The device maker argued that the plaintiff did not show evidence of malice or criminal indifference. Based on this argument, Boston Scientific asked Judge Joseph Goodwin of the U.S. District Court for South West Virginia to remove the punitive damages claim. The plaintiff alleged that the company was aware that the polypropylene resin should not have been used for permanent implantation. She referenced a material safety data sheet from the resin’s supplier, Chevron Phillips Chemical, indicating a “medical application caution” not to use the resin “in medical applications involving permanent implantation in the human body or permanent contact with internal body fluids or tissues,” Mass Device reports. Additionally, the plaintiff alleged that Boston was aware that it needed to conduct long-term safety studies assessing use of the material in the pelvic mesh. The complaint alleged that Boston should be held liable for ensuring that the material is used safely in the product.

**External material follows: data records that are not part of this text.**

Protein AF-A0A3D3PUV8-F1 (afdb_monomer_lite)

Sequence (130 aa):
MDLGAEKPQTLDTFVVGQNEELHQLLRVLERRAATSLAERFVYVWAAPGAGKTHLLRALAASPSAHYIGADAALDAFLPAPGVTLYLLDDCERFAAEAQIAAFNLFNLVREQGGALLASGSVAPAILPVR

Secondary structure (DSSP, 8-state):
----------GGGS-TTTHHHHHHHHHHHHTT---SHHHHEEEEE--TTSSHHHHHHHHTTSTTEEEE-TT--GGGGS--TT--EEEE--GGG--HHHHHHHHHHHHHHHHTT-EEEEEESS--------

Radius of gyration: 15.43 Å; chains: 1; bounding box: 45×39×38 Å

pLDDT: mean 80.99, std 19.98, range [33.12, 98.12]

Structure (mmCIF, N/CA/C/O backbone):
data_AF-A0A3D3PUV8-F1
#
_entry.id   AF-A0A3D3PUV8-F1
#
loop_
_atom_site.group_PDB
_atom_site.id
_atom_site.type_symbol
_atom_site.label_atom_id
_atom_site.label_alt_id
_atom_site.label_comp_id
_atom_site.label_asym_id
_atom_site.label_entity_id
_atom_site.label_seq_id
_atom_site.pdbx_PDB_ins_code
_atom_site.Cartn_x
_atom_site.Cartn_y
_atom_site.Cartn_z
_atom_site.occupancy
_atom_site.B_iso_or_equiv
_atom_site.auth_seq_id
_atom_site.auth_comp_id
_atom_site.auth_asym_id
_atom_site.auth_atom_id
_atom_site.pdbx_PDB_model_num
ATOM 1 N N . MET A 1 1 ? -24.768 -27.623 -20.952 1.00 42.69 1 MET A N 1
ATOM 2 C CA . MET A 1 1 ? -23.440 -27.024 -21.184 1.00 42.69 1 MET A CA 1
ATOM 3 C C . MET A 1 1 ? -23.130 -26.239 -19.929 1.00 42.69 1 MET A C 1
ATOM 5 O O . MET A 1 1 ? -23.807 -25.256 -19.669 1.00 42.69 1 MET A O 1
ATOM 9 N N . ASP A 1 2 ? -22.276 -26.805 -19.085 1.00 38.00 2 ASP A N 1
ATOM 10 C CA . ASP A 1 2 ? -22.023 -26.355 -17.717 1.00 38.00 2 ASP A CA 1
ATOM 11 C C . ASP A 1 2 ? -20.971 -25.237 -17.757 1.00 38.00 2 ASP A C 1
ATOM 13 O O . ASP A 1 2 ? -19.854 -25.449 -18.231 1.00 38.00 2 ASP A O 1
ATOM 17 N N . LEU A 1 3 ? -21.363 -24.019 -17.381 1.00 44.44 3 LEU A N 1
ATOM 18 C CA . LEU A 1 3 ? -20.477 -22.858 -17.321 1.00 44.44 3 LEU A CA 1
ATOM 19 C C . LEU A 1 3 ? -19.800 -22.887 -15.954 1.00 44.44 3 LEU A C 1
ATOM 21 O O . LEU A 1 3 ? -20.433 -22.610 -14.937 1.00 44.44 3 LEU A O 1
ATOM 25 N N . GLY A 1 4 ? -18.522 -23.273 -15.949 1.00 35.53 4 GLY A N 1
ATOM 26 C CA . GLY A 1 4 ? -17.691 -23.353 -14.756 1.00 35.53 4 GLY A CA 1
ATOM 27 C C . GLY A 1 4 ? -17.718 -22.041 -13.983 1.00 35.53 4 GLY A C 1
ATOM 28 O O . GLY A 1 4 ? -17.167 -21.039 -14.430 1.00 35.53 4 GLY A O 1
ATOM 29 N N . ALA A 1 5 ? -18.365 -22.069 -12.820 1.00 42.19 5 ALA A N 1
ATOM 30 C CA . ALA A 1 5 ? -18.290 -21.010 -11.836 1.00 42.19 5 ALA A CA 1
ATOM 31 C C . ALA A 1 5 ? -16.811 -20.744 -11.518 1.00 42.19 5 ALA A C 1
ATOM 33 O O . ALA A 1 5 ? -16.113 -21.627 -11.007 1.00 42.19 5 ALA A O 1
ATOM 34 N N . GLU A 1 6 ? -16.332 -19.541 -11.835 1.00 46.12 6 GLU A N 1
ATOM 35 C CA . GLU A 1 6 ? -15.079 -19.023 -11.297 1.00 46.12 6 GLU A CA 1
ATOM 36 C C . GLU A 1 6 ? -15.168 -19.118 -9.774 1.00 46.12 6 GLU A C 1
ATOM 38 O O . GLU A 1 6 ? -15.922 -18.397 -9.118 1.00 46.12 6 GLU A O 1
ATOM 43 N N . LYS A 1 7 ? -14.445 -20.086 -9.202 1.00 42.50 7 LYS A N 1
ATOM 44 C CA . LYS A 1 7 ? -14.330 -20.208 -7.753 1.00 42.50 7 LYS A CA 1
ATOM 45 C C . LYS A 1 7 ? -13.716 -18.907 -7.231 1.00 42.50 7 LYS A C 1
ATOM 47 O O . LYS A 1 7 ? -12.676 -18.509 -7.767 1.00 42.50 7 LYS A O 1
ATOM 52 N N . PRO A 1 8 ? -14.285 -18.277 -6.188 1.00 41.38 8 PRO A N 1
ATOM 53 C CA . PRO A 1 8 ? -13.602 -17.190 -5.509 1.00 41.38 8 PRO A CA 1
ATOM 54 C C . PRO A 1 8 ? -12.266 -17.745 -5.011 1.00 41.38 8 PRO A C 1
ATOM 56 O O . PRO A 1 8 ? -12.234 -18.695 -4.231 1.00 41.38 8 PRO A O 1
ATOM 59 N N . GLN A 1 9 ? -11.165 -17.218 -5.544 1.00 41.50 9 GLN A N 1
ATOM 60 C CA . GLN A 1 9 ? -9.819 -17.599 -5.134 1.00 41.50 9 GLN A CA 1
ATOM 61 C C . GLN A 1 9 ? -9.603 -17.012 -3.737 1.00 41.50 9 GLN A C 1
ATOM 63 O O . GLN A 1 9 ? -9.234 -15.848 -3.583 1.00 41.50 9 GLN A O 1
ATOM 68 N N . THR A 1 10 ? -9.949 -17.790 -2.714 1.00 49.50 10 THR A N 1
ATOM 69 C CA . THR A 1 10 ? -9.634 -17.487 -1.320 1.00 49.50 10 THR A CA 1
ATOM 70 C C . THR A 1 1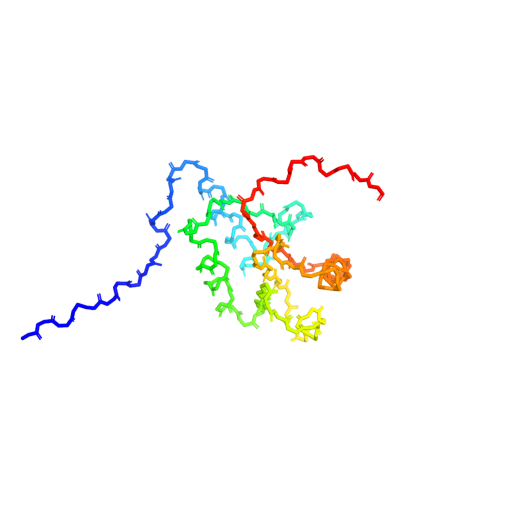0 ? -8.150 -17.731 -1.069 1.00 49.50 10 THR A C 1
ATOM 72 O O . THR A 1 10 ? -7.448 -18.328 -1.881 1.00 49.50 10 THR A O 1
ATOM 75 N N . LEU A 1 11 ? -7.668 -17.237 0.068 1.00 41.97 11 LEU A N 1
ATOM 76 C CA . LEU A 1 11 ? -6.269 -17.201 0.511 1.00 41.97 11 LEU A CA 1
ATOM 77 C C . LEU A 1 11 ? -5.541 -18.570 0.569 1.00 41.97 11 LEU A C 1
ATOM 79 O O . LEU A 1 11 ? -4.374 -18.623 0.939 1.00 41.97 11 LEU A O 1
ATOM 83 N N . ASP A 1 12 ? -6.198 -19.661 0.179 1.00 37.94 12 ASP A N 1
ATOM 84 C CA . ASP A 1 12 ? -5.725 -21.045 0.251 1.00 37.94 12 ASP A CA 1
ATOM 85 C C . ASP A 1 12 ? -4.693 -21.431 -0.830 1.00 37.94 12 ASP A C 1
ATOM 87 O O . ASP A 1 12 ? -4.121 -22.518 -0.771 1.00 37.94 12 ASP A O 1
ATOM 91 N N . THR A 1 13 ? -4.412 -20.567 -1.815 1.00 39.78 13 THR A N 1
ATOM 92 C CA . THR A 1 13 ? -3.449 -20.860 -2.902 1.00 39.78 13 THR A CA 1
ATOM 93 C C . THR A 1 13 ? -1.998 -20.467 -2.590 1.00 39.78 13 THR A C 1
ATOM 95 O O . THR A 1 13 ? -1.123 -20.616 -3.442 1.00 39.78 13 THR A O 1
ATOM 98 N N . PHE A 1 14 ? -1.709 -19.963 -1.388 1.00 43.03 14 PHE A N 1
ATOM 99 C CA . PHE A 1 14 ? -0.371 -19.510 -1.002 1.00 43.03 14 PHE A CA 1
ATOM 100 C C . PHE A 1 14 ? 0.321 -20.533 -0.076 1.00 43.03 14 PHE A C 1
ATOM 102 O O . PHE A 1 14 ? -0.271 -21.050 0.869 1.00 43.03 14 PHE A O 1
ATOM 109 N N . VAL A 1 15 ? 1.616 -20.797 -0.308 1.00 38.25 15 VAL A N 1
ATOM 110 C CA . VAL A 1 15 ? 2.454 -21.839 0.342 1.00 38.25 15 VAL A CA 1
ATOM 111 C C . VAL A 1 15 ? 2.529 -21.750 1.883 1.00 38.25 15 VAL A C 1
ATOM 113 O O . VAL A 1 15 ? 3.273 -20.950 2.447 1.00 38.25 15 VAL A O 1
ATOM 116 N N . VAL A 1 16 ? 1.766 -22.611 2.558 1.00 33.12 16 VAL A N 1
ATOM 117 C CA . VAL A 1 16 ? 1.592 -22.718 4.018 1.00 33.12 16 VAL A CA 1
ATOM 118 C C . VAL A 1 16 ? 2.931 -22.927 4.749 1.00 33.12 16 VAL A C 1
ATOM 120 O O . VAL A 1 16 ? 3.612 -23.927 4.544 1.00 33.12 16 VAL A O 1
ATOM 123 N N . GLY A 1 17 ? 3.311 -21.975 5.606 1.00 37.06 17 GLY A N 1
ATOM 124 C CA . GLY A 1 17 ? 4.510 -22.038 6.456 1.00 37.06 17 GLY A CA 1
ATOM 125 C C . GLY A 1 17 ? 5.047 -20.653 6.830 1.00 37.06 17 GLY A C 1
ATOM 126 O O . GLY A 1 17 ? 5.174 -20.346 8.006 1.00 37.06 17 GLY A O 1
ATOM 127 N N . GLN A 1 18 ? 5.270 -19.791 5.833 1.00 51.72 18 GLN A N 1
ATOM 128 C CA . GLN A 1 18 ? 5.574 -18.356 6.017 1.00 51.72 18 GLN A CA 1
ATOM 129 C C . GLN A 1 18 ? 4.308 -17.483 5.952 1.00 51.72 18 GLN A C 1
ATOM 131 O O . GLN A 1 18 ? 4.308 -16.319 6.342 1.00 51.72 18 GLN A O 1
ATOM 136 N N . ASN A 1 19 ? 3.196 -18.055 5.486 1.00 63.16 19 ASN A N 1
ATOM 137 C CA . ASN A 1 19 ? 1.970 -17.297 5.266 1.00 63.16 19 ASN A CA 1
ATOM 138 C C . ASN A 1 19 ? 1.154 -17.051 6.521 1.00 63.16 19 ASN A C 1
ATOM 140 O O . ASN A 1 19 ? 0.364 -16.124 6.509 1.00 63.16 19 ASN A O 1
ATOM 144 N N . GLU A 1 20 ? 1.295 -17.846 7.582 1.00 70.69 20 GLU A N 1
ATOM 145 C CA . GLU A 1 20 ? 0.498 -17.619 8.793 1.00 70.69 20 GLU A CA 1
ATOM 146 C C . GLU A 1 20 ? 0.858 -16.267 9.426 1.00 70.69 20 GLU A C 1
ATOM 148 O O . GLU A 1 20 ? -0.033 -15.488 9.750 1.00 70.69 20 GLU A O 1
ATOM 153 N N . GLU A 1 21 ? 2.150 -15.927 9.489 1.00 75.88 21 GLU A N 1
ATOM 154 C CA . GLU A 1 21 ? 2.609 -14.598 9.914 1.00 75.88 21 GLU A CA 1
ATOM 155 C C . GLU A 1 21 ? 2.093 -13.497 8.984 1.00 75.88 21 GLU A C 1
ATOM 157 O O . GLU A 1 21 ? 1.586 -12.481 9.458 1.00 75.88 21 GLU A O 1
ATOM 162 N N . LEU A 1 22 ? 2.138 -13.714 7.663 1.00 78.56 22 LEU A N 1
ATOM 163 C CA . LEU A 1 22 ? 1.572 -12.770 6.701 1.00 78.56 22 LEU A CA 1
ATOM 164 C C . LEU A 1 22 ? 0.061 -12.600 6.916 1.00 78.56 22 LEU A C 1
ATOM 166 O O . LEU A 1 22 ? -0.417 -11.479 7.016 1.00 78.56 22 LEU A O 1
ATOM 170 N N . HIS A 1 23 ? -0.710 -13.676 7.049 1.00 80.69 23 HIS A N 1
ATOM 171 C CA . HIS A 1 23 ? -2.152 -13.618 7.284 1.00 80.69 23 HIS A CA 1
ATOM 172 C C . HIS A 1 23 ? -2.490 -12.919 8.601 1.00 80.69 23 HIS A C 1
ATOM 174 O O . HIS A 1 23 ? -3.438 -12.131 8.643 1.00 80.69 23 HIS A O 1
ATOM 180 N N . GLN A 1 24 ? -1.726 -13.169 9.664 1.00 84.31 24 GLN A N 1
ATOM 181 C CA . GLN A 1 24 ? -1.891 -12.474 10.939 1.00 84.31 24 GLN A CA 1
ATOM 182 C C . GLN A 1 24 ? -1.603 -10.981 10.794 1.00 84.31 24 GLN A C 1
ATOM 184 O O . GLN A 1 24 ? -2.430 -10.164 11.200 1.00 84.31 24 GLN A O 1
ATOM 189 N N . LEU A 1 25 ? -0.502 -10.622 10.137 1.00 84.56 25 LEU A N 1
ATOM 190 C CA . LEU A 1 25 ? -0.137 -9.237 9.856 1.00 84.56 25 LEU A CA 1
ATOM 191 C C . LEU A 1 25 ? -1.205 -8.520 9.021 1.00 84.56 25 LEU A C 1
ATOM 193 O O . LEU A 1 25 ? -1.617 -7.412 9.353 1.00 84.56 25 LEU A O 1
ATOM 197 N N . LEU A 1 26 ? -1.728 -9.172 7.984 1.00 85.44 26 LEU A N 1
ATOM 198 C CA . LEU A 1 26 ? -2.798 -8.618 7.158 1.00 85.44 26 LEU A CA 1
ATOM 199 C C . LEU A 1 26 ? -4.093 -8.408 7.946 1.00 85.44 26 LEU A C 1
ATOM 201 O O . LEU A 1 26 ? -4.730 -7.369 7.795 1.00 85.44 26 LEU A O 1
ATOM 205 N N . ARG A 1 27 ? -4.457 -9.339 8.839 1.00 86.50 27 ARG A N 1
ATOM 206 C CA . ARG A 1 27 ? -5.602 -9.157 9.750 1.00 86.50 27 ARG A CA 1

Judge Goodwin, who is overseeing the transvaginal mesh multidistrict litigations, sided with the Plaintiff. “Despite the MSDS warning and the admonition from BSC’s polypropylene supplier to conduct its own tests, an internal BSC document indicates that BSC sponsored no clinical studies on the Advantage Fit before selling the device to the public. Furthermore, BSC never warned through its directions for use that the Advantage Fit was made of a component that was not safe for permanent implantation in the human body,” he wrote, according to Mass Device. “In light of the MSDS warning and BSC’s failure to conduct clinical testing, a reasonable jury could find that BSC acted in conscious disregard of Ms. Pelkey’s rights, or acted with reckless indifference to the consequences. A reasonable jury could also find that BSC knew that the Advantage Fit ‘probably would cause injury to another,’ and that BSC was aware of the danger involved with placing the Advantage Fit into the stream of commerce,”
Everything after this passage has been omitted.